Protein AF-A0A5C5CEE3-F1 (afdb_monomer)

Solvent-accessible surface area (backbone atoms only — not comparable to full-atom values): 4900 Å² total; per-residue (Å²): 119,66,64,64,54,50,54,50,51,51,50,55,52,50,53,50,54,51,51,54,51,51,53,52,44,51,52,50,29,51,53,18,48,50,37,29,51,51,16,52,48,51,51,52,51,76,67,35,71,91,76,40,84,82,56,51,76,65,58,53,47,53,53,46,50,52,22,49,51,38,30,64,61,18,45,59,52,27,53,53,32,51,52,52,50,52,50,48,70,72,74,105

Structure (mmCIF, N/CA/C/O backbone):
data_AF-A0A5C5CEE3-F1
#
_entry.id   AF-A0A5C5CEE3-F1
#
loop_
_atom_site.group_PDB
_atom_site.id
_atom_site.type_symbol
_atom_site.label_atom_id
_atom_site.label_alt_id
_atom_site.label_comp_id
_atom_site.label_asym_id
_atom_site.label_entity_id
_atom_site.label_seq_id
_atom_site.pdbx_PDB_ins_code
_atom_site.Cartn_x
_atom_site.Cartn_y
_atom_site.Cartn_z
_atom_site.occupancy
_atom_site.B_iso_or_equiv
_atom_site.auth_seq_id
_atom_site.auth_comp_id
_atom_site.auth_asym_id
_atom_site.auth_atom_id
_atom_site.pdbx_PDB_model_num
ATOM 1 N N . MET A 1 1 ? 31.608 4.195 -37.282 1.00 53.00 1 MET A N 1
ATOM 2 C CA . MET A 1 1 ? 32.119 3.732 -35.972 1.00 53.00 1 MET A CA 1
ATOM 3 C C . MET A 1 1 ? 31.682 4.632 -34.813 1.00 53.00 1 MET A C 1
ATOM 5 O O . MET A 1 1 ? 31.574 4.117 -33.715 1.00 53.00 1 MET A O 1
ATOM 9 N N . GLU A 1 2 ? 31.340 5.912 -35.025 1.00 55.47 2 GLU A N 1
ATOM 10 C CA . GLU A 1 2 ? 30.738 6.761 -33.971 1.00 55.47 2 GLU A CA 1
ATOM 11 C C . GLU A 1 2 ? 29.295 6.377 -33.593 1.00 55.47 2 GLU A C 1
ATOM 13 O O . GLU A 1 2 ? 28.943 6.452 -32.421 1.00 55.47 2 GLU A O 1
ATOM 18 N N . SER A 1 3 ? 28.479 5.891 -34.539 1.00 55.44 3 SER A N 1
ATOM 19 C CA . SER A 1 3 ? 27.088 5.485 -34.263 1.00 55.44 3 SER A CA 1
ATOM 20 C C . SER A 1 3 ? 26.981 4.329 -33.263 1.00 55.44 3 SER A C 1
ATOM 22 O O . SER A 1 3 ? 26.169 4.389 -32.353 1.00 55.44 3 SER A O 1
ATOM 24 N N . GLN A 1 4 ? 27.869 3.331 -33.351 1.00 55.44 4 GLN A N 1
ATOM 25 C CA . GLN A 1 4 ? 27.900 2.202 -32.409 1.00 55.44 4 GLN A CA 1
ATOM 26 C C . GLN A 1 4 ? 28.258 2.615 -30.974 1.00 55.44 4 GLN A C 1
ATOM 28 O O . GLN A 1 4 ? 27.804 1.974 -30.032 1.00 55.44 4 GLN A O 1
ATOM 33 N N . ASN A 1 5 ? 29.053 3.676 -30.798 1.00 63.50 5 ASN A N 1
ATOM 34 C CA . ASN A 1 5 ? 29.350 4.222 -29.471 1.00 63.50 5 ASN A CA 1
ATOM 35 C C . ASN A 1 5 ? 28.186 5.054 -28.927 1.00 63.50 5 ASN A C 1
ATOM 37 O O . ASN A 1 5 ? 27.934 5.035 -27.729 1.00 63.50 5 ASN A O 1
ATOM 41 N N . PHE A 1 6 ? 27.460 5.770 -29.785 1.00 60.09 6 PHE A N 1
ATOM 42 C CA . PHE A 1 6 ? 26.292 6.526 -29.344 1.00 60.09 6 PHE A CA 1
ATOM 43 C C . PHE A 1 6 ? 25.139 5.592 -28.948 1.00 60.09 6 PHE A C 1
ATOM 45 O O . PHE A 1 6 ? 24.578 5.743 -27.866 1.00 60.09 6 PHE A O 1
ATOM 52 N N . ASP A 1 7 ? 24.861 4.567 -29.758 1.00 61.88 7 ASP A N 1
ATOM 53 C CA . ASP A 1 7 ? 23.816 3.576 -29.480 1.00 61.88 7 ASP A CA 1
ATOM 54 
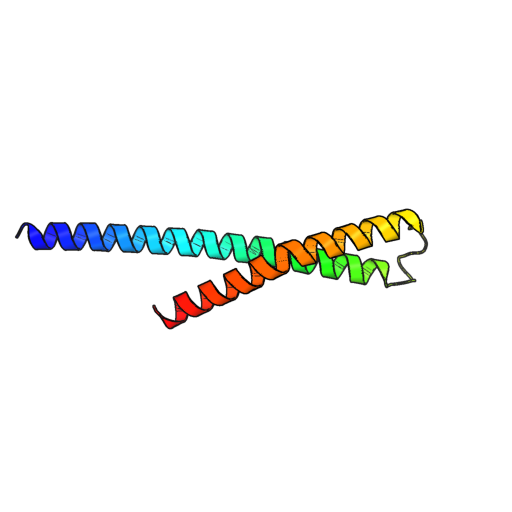C C . ASP A 1 7 ? 24.111 2.769 -28.202 1.00 61.88 7 ASP A C 1
ATOM 56 O O . ASP A 1 7 ? 23.201 2.501 -27.417 1.00 61.88 7 ASP A O 1
ATOM 60 N N . SER A 1 8 ? 25.380 2.437 -27.927 1.00 63.97 8 SER A N 1
ATOM 61 C CA . SER A 1 8 ? 25.767 1.721 -26.701 1.00 63.97 8 SER A CA 1
ATOM 62 C C . SER A 1 8 ? 25.689 2.596 -25.441 1.00 63.97 8 SER A C 1
ATOM 64 O O . SER A 1 8 ? 25.253 2.128 -24.384 1.00 63.97 8 SER A O 1
ATOM 66 N N . ILE A 1 9 ? 26.035 3.884 -25.539 1.00 66.25 9 ILE A N 1
ATOM 67 C CA . ILE A 1 9 ? 25.910 4.843 -24.430 1.00 66.25 9 ILE A CA 1
ATOM 68 C C . ILE A 1 9 ? 24.431 5.123 -24.131 1.00 66.25 9 ILE A C 1
ATOM 70 O O . ILE A 1 9 ? 24.032 5.109 -22.968 1.00 66.25 9 ILE A O 1
ATOM 74 N N . VAL A 1 10 ? 23.600 5.305 -25.161 1.00 66.81 10 VAL A N 1
ATOM 75 C CA . VAL A 1 10 ? 22.154 5.523 -24.998 1.00 66.81 10 VAL A CA 1
ATOM 76 C C . VAL A 1 10 ? 21.469 4.273 -24.440 1.00 66.81 10 VAL A C 1
ATOM 78 O O . VAL A 1 10 ? 20.683 4.394 -23.500 1.00 66.81 10 VAL A O 1
ATOM 81 N N . SER A 1 11 ? 21.809 3.076 -24.931 1.00 65.38 11 SER A N 1
ATOM 82 C CA . SER A 1 11 ? 21.308 1.809 -24.375 1.00 65.38 11 SER A CA 1
ATOM 83 C C . SER A 1 11 ? 21.648 1.684 -22.887 1.00 65.38 11 SER A C 1
ATOM 85 O O . SER A 1 11 ? 20.749 1.510 -22.070 1.00 65.38 11 SER A O 1
ATOM 87 N N . SER A 1 12 ? 22.919 1.878 -22.510 1.00 71.00 12 SER A N 1
ATOM 88 C CA . SER A 1 12 ? 23.346 1.733 -21.109 1.00 71.00 12 SER A CA 1
ATOM 89 C C . SER A 1 12 ? 22.731 2.779 -20.165 1.00 71.00 12 SER A C 1
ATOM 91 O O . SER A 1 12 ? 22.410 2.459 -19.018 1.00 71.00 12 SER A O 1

» Required work:
Give back exactly the lines above, from the line containing "ATOM 42 C CA" through the line containing "ATOM 45 O O", with both end lines and nothing more.

» Response box:
ATOM 42 C CA . PHE A 1 6 ? 26.292 6.526 -29.344 1.00 60.09 6 PHE A CA 1
ATOM 43 C C . PHE A 1 6 ? 25.139 5.592 -28.948 1.00 60.09 6 PHE A C 1
ATOM 45 O O . PHE A 1 6 ? 24.578 5.743 -27.866 1.00 60.09 6 PHE A O 1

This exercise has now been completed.